Initially, share prices fell sharply on news of the regulator's planned pounds 40 to pounds 50 cut in bills from April 2000. But they later staged a partial recovery. "The City does not appear to believe that these proposals are unfinanceable," Mr Byatt said.

He added that the rate of increase in dividend payments by the companies had been unsustainable in the past, but declined to say how they should adjust their dividend policies.

The regulator plans to allow the companies a lower rate of return than they now enjoy and to increase the proportion of their investment funded by debt rather than equity.

Mr Byatt proposes a rate of return for the period from 2000 to 2005 of between 4 and 5.5 per cent compared with a current range of 5 to 6 per cent.
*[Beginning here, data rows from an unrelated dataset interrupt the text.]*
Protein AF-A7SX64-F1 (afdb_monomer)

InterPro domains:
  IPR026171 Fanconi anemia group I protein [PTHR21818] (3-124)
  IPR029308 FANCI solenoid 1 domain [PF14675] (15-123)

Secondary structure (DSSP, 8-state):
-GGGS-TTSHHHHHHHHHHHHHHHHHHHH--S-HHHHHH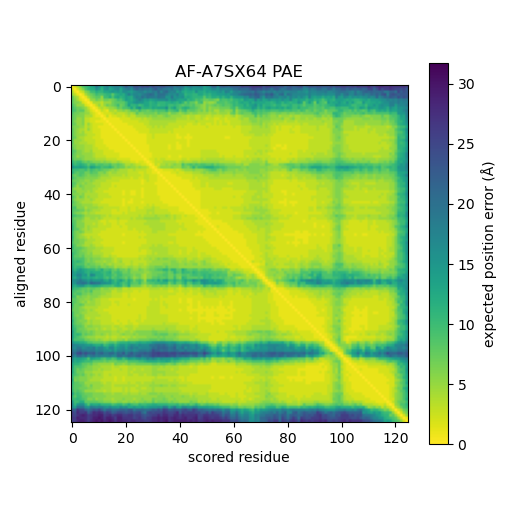HHHHHHHHHTTS-HHHHHHHHHHHHHHHHHT--TT-GGGGHHHHHHHHHHT-S-EESSSS-S-EE-HHHHHHHHHHHHHHHTT---

pLDDT: mean 84.51, std 13.71, range [35.16, 96.38]

Solvent-accessible surface area (backbone atoms only — not comparable to full-atom values): 7069 Å² total; per-residue (Å²): 113,66,92,82,34,52,64,91,38,75,66,18,36,53,51,50,52,50,50,53,52,51,53,41,49,49,40,35,72,54,86,52,57,66,71,58,47,51,52,50,51,54,54,54,58,65,51,48,68,76,52,54,42,60,56,50,49,58,53,47,48,56,50,52,51,26,63,75,69,62,63,57,74,57,52,60,48,57,66,49,48,65,55,50,49,53,47,33,38,75,30,78,57,25,58,52,65,96,87,49,98,44,71,41,36,13,51,58,52,44,51,53,51,53,50,51,56,56,58,58,64,72,70,72,128

Foldseek 3Di:
DCVVQPCVDPVSVVVLLVVLLVLLLVLLVVPDDPVVLVVSLVVVLVCLLVHDLASLVVVLVVVVCCVLVVSSPNCSSVVCVVSSLVSLQPAQWHDDDDDDPDIDHSVVVSVVSVVVVVVSVVPDD

Radius of gyration: 14.68 Å; Cα contacts (8 Å, |Δi|>4): 126;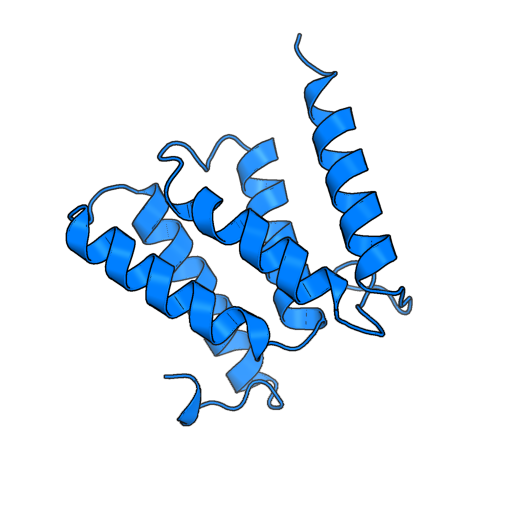 chains: 1; bounding box: 35×39×41 Å

Nearest PDB structures (foldseek):
  3s4z-assembly1_A  TM=8.999E-01  e=1.211E-05  Mus musculus
  8a2q-assembly1_B  TM=9.319E-01  e=1.605E-04  Gallus gallus

Structure (mmCIF, N/CA/C/O backbone):
data_AF-A7SX64-F1
#
_entry.id   AF-A7SX64-F1
#
loop_
_atom_site.group_PDB
_atom_site.id
_atom_site.type_symbol
_atom_site.label_atom_id
_atom_site.label_alt_id
_atom_site.label_comp_id
_atom_site.label_asym_id
_atom_site.label_entity_id
_atom_site.label_seq_id
_atom_site.pdbx_PDB_ins_code
_atom_site.Cartn_x
_atom_site.Cartn_y
_atom_site.Cartn_z
_atom_site.occupancy
_atom_site.B_iso_or_equiv
_atom_site.auth_seq_id
_atom_site.auth_comp_id
_atom_site.auth_asym_id
_atom_site.auth_atom_id
_atom_site.pdbx_PDB_model_num
ATOM 1 N N . VAL A 1 1 ? 5.598 -17.153 4.129 1.00 47.62 1 VAL A N 1
ATOM 2 C CA . VAL A 1 1 ? 4.821 -17.276 2.870 1.00 47.62 1 VAL A CA 1
ATOM 3 C C . VAL A 1 1 ? 5.610 -16.771 1.656 1.00 47.62 1 VAL A C 1
ATOM 5 O O . VAL A 1 1 ? 5.796 -17.565 0.745 1.00 47.62 1 VAL A O 1
ATOM 8 N N . ASN A 1 2 ? 6.177 -15.554 1.653 1.00 49.62 2 ASN A N 1
ATOM 9 C CA . ASN A 1 2 ? 6.927 -15.024 0.492 1.00 49.62 2 ASN A CA 1
ATOM 10 C C . ASN A 1 2 ? 8.206 -15.802 0.111 1.00 49.62 2 ASN A C 1
ATOM 12 O O . ASN A 1 2 ? 8.523 -15.906 -1.068 1.00 49.62 2 ASN A O 1
ATOM 16 N N . LYS A 1 3 ? 8.895 -16.458 1.058 1.00 59.31 3 LYS A N 1
ATOM 17 C CA . LYS A 1 3 ? 10.050 -17.325 0.726 1.00 59.31 3 LYS A CA 1
ATOM 18 C C . LYS A 1 3 ? 9.685 -18.579 -0.087 1.00 59.31 3 LYS A C 1
ATOM 20 O O . LYS A 1 3 ? 10.558 -19.158 -0.716 1.00 59.31 3 LYS A O 1
ATOM 25 N N . GLY A 1 4 ? 8.417 -19.003 -0.065 1.00 61.94 4 GLY A N 1
ATOM 26 C CA . GLY A 1 4 ? 7.933 -20.177 -0.803 1.00 61.94 4 GLY A CA 1
ATOM 27 C C . GLY A 1 4 ? 7.260 -19.845 -2.137 1.00 61.94 4 GLY A C 1
ATOM 28 O O . GLY A 1 4 ? 6.837 -20.756 -2.840 1.00 61.94 4 GLY A O 1
ATOM 29 N N . SER A 1 5 ? 7.111 -18.560 -2.477 1.00 63.25 5 SER A N 1
ATOM 30 C CA . SER A 1 5 ? 6.430 -18.120 -3.697 1.00 63.25 5 SER A CA 1
ATOM 31 C C . SER A 1 5 ? 7.075 -16.824 -4.202 1.00 63.25 5 SER A C 1
ATOM 33 O O . SER A 1 5 ? 6.650 -15.737 -3.819 1.00 63.25 5 SER A O 1
ATOM 35 N N . PRO A 1 6 ? 8.141 -16.921 -5.015 1.00 73.38 6 PRO A N 1
ATOM 36 C CA . PRO A 1 6 ? 8.865 -15.750 -5.489 1.00 73.38 6 PRO A CA 1
ATOM 37 C C . PRO A 1 6 ? 7.959 -14.834 -6.312 1.00 73.38 6 PRO A C 1
ATOM 39 O O . PRO A 1 6 ? 7.309 -15.283 -7.259 1.00 73.38 6 PRO A O 1
ATOM 42 N N . VAL A 1 7 ? 7.968 -13.539 -5.995 1.00 70.94 7 VAL A N 1
ATOM 43 C CA . VAL A 1 7 ? 7.174 -12.507 -6.691 1.00 70.94 7 VAL A CA 1
ATOM 44 C C . VAL A 1 7 ? 7.640 -12.299 -8.146 1.00 70.94 7 VAL A C 1
ATOM 46 O O . VAL A 1 7 ? 6.932 -11.708 -8.952 1.00 70.94 7 VAL A O 1
ATOM 49 N N . SER A 1 8 ? 8.809 -12.837 -8.508 1.00 72.88 8 SER A N 1
ATOM 50 C CA . SER A 1 8 ? 9.301 -12.923 -9.888 1.00 72.88 8 SER A CA 1
ATOM 51 C C . SER A 1 8 ? 8.517 -13.909 -10.763 1.00 72.88 8 SER A C 1
ATOM 53 O O . SER A 1 8 ? 8.577 -13.817 -11.985 1.00 72.88 8 SER A O 1
ATOM 55 N N . SER A 1 9 ? 7.779 -14.847 -10.162 1.00 81.75 9 SER A N 1
ATOM 56 C CA . SER A 1 9 ? 6.861 -15.737 -10.878 1.00 81.75 9 SER A CA 1
ATOM 57 C C . SER A 1 9 ? 5.459 -15.130 -10.936 1.00 81.75 9 SER A C 1
ATOM 59 O O . SER A 1 9 ? 5.009 -14.508 -9.974 1.00 81.75 9 SER A O 1
ATOM 61 N N . THR A 1 10 ? 4.728 -15.349 -12.031 1.00 81.50 10 THR A N 1
ATOM 62 C CA . THR A 1 10 ? 3.343 -14.866 -12.172 1.00 81.50 10 THR A CA 1
ATOM 63 C C . THR A 1 10 ? 2.431 -15.388 -11.058 1.00 81.50 10 THR A C 1
ATOM 65 O O . THR A 1 10 ? 1.606 -14.639 -10.535 1.00 81.50 10 THR A O 1
ATOM 68 N N . ASP A 1 11 ? 2.593 -16.649 -10.656 1.00 84.50 11 ASP A N 1
ATOM 69 C CA . ASP A 1 11 ? 1.783 -17.253 -9.594 1.00 84.50 11 ASP A CA 1
ATOM 70 C C . ASP A 1 11 ? 2.153 -16.723 -8.209 1.00 84.50 11 ASP A C 1
ATOM 72 O O . ASP A 1 11 ? 1.265 -16.448 -7.400 1.00 84.50 11 ASP A O 1
ATOM 76 N N . GLY A 1 12 ? 3.448 -16.522 -7.942 1.00 83.56 12 GLY A N 1
ATOM 77 C CA . GLY A 1 12 ? 3.907 -15.903 -6.701 1.00 83.56 12 GLY A CA 1
ATOM 78 C C . GLY A 1 12 ? 3.429 -14.467 -6.575 1.00 83.56 12 GLY A C 1
ATOM 79 O O . GLY A 1 12 ? 2.875 -14.104 -5.544 1.00 83.56 12 GLY A O 1
ATOM 80 N N . PHE A 1 13 ? 3.507 -13.691 -7.655 1.00 85.38 13 PHE A N 1
ATOM 81 C CA . PHE A 1 13 ? 2.944 -12.348 -7.721 1.00 85.38 13 PHE A CA 1
ATOM 82 C C . PHE A 1 13 ? 1.452 -12.319 -7.361 1.00 85.38 13 PHE A C 1
ATOM 84 O O . PHE A 1 13 ? 1.047 -11.603 -6.442 1.00 85.38 13 PHE A O 1
ATOM 91 N N . LYS A 1 14 ? 0.637 -13.151 -8.024 1.00 87.19 14 LYS A N 1
ATOM 92 C CA . LYS A 1 14 ? -0.808 -13.246 -7.756 1.00 87.19 14 LYS A CA 1
ATOM 93 C C . LYS A 1 14 ? -1.094 -13.662 -6.316 1.00 87.19 14 LYS A C 1
ATOM 95 O O . LYS A 1 14 ? -1.961 -13.077 -5.670 1.00 87.19 14 LYS A O 1
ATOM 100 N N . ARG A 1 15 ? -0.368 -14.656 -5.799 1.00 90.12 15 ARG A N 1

His new price formula assumes that water companies can save 2 to 4 per cent a year in operating costs, and make efficiency gains in capital expenditure of 10 to 15 per cent in the five-year period.

The price cuts drew a hostile response from water companies. Severn Trent, which is facing a pounds 150m to pounds 200m cut in income, said it was "very disappointed" and that it would challenge key assumptions behind Mr Byatt's calculations.

Mr Byatt said he believed that the water companies could afford to cut prices at the same time as funding a total investment programme of pounds 16bn, of which pounds 8.5bn relates to improvements in quality.